Published online by Cambridge University Press: 29 March 2010
This part focuses on the policy reversals brought about in the industrial and transitional economies by critical changes concerning the role, size, and structure of the state. In the industrial countries, particularly since the late 1970s and early 1980s, debates, crucial elections, and key policy decisions have centered on the complex problems of the nature and tasks of public and quasipublic enterprises, on the scope and consequences of welfare programs, and on state policies with regard to income redistribution. On the other hand, in the former Soviet countries, multiple conflicts and confrontations – generated within Russia proper, its imperial provinces, and its satellites – have centered inevitably on the complex, interlocking issues brought about by the rapid disaggregation of the main structures of the all-encompassing Soviet party-state.
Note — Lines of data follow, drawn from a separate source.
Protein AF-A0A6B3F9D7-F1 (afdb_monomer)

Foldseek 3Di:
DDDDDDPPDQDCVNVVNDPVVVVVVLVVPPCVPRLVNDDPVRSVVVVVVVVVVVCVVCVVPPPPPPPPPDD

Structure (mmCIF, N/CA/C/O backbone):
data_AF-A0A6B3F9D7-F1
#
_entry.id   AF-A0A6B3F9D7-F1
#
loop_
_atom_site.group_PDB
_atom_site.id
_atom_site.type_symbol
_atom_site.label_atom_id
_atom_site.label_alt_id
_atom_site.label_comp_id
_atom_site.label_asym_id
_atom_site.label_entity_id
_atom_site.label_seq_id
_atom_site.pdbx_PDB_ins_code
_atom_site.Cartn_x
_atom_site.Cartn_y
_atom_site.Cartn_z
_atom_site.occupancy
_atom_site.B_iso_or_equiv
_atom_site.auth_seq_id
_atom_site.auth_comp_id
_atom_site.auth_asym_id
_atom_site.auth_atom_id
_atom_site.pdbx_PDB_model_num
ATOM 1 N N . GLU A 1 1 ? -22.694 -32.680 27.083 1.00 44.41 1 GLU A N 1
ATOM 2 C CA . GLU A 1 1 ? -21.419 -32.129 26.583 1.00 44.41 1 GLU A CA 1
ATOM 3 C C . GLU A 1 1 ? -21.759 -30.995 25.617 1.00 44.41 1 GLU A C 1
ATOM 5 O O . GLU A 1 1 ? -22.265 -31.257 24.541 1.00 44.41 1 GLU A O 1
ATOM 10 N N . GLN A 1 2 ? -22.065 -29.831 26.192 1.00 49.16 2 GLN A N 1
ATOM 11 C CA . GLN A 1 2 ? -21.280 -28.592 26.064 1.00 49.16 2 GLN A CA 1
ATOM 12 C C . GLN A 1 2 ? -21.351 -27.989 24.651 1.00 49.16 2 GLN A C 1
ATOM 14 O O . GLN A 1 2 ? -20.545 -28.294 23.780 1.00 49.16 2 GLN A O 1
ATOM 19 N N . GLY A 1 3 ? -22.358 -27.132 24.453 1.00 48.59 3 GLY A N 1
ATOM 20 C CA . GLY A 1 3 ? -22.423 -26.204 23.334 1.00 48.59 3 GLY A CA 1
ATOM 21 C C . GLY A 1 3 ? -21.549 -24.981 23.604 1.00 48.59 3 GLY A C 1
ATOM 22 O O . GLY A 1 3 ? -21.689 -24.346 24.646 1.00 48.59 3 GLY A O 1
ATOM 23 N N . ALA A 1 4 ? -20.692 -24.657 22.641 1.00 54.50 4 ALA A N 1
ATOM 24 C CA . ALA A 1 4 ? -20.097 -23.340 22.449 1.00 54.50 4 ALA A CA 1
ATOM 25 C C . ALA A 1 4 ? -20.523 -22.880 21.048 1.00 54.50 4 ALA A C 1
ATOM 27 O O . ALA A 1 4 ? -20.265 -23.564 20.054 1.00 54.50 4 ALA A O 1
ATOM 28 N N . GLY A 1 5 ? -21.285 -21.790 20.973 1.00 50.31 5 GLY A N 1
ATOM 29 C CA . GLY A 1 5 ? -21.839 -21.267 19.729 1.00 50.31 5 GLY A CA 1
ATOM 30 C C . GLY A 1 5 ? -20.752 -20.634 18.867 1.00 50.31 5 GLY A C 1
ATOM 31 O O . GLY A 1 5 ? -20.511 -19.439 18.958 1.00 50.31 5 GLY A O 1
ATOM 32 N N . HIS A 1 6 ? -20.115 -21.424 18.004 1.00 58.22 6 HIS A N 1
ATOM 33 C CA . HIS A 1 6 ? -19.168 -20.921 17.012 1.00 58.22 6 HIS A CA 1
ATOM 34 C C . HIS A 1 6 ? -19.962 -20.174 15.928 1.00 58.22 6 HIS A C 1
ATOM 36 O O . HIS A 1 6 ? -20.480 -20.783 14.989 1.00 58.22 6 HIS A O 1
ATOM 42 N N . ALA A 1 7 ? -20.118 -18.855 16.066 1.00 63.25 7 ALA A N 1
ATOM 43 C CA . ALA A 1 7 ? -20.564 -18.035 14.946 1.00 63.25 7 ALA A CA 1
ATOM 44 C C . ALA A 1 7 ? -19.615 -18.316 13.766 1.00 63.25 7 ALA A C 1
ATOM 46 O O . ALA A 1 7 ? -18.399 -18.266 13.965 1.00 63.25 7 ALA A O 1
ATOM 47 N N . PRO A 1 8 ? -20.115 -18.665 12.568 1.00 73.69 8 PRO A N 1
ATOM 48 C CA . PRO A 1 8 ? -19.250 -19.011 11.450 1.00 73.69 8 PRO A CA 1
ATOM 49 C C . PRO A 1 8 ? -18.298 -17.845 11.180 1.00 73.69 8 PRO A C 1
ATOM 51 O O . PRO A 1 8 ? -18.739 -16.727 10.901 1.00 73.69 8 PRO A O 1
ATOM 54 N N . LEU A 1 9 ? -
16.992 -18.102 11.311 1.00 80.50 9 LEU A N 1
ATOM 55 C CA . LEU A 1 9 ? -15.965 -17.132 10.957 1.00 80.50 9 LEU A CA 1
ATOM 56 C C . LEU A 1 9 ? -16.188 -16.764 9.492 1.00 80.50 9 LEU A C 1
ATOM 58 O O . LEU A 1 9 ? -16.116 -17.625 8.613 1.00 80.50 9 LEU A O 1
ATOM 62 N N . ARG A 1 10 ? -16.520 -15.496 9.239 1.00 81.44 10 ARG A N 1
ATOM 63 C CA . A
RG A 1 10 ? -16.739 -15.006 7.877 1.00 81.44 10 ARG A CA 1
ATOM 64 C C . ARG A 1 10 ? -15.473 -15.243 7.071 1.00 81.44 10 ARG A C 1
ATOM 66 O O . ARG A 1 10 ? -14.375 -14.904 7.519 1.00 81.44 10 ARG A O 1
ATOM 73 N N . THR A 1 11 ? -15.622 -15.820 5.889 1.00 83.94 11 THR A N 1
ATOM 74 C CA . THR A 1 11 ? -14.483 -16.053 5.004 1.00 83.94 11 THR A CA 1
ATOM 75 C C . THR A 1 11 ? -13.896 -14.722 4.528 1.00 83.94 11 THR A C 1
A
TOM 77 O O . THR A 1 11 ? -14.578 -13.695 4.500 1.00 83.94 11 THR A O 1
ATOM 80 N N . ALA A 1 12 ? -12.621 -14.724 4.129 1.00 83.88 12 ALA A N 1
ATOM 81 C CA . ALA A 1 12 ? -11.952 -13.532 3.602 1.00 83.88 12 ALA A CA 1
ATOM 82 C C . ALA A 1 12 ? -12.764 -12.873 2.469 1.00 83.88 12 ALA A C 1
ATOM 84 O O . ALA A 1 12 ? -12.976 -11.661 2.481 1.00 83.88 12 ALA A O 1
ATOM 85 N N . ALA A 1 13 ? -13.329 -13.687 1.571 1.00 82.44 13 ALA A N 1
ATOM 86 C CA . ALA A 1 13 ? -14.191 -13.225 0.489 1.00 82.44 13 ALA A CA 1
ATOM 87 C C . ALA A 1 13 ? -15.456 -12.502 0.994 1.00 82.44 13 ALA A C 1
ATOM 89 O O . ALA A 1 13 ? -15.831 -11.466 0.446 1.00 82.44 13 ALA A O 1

The debates for or against dismantling public and quasi-public state-owned or -supported enterprises and the actual liquidation or privatization of the most outstanding among them, notably in Great Britain, have had a great impact throughout the world. In Chapter 3, I indicate how these debates throw light on the multiple forms and purposes of public companies and off-budget statutory agencies, as well as on their use as devices for circumventing certain constraints, as alternative ways of asserting control in certain sectors and branches, as channels for moving credit in selected directions, and as instruments for coordinating government programs and plans. The debates also show the difficulties encountered at times in attempts to disentangle the frontiers between the public and the private sectors – for instance, in the case of government-oriented corporations with long-term capital supplied by the state or that are integrated into state-determined planning frameworks.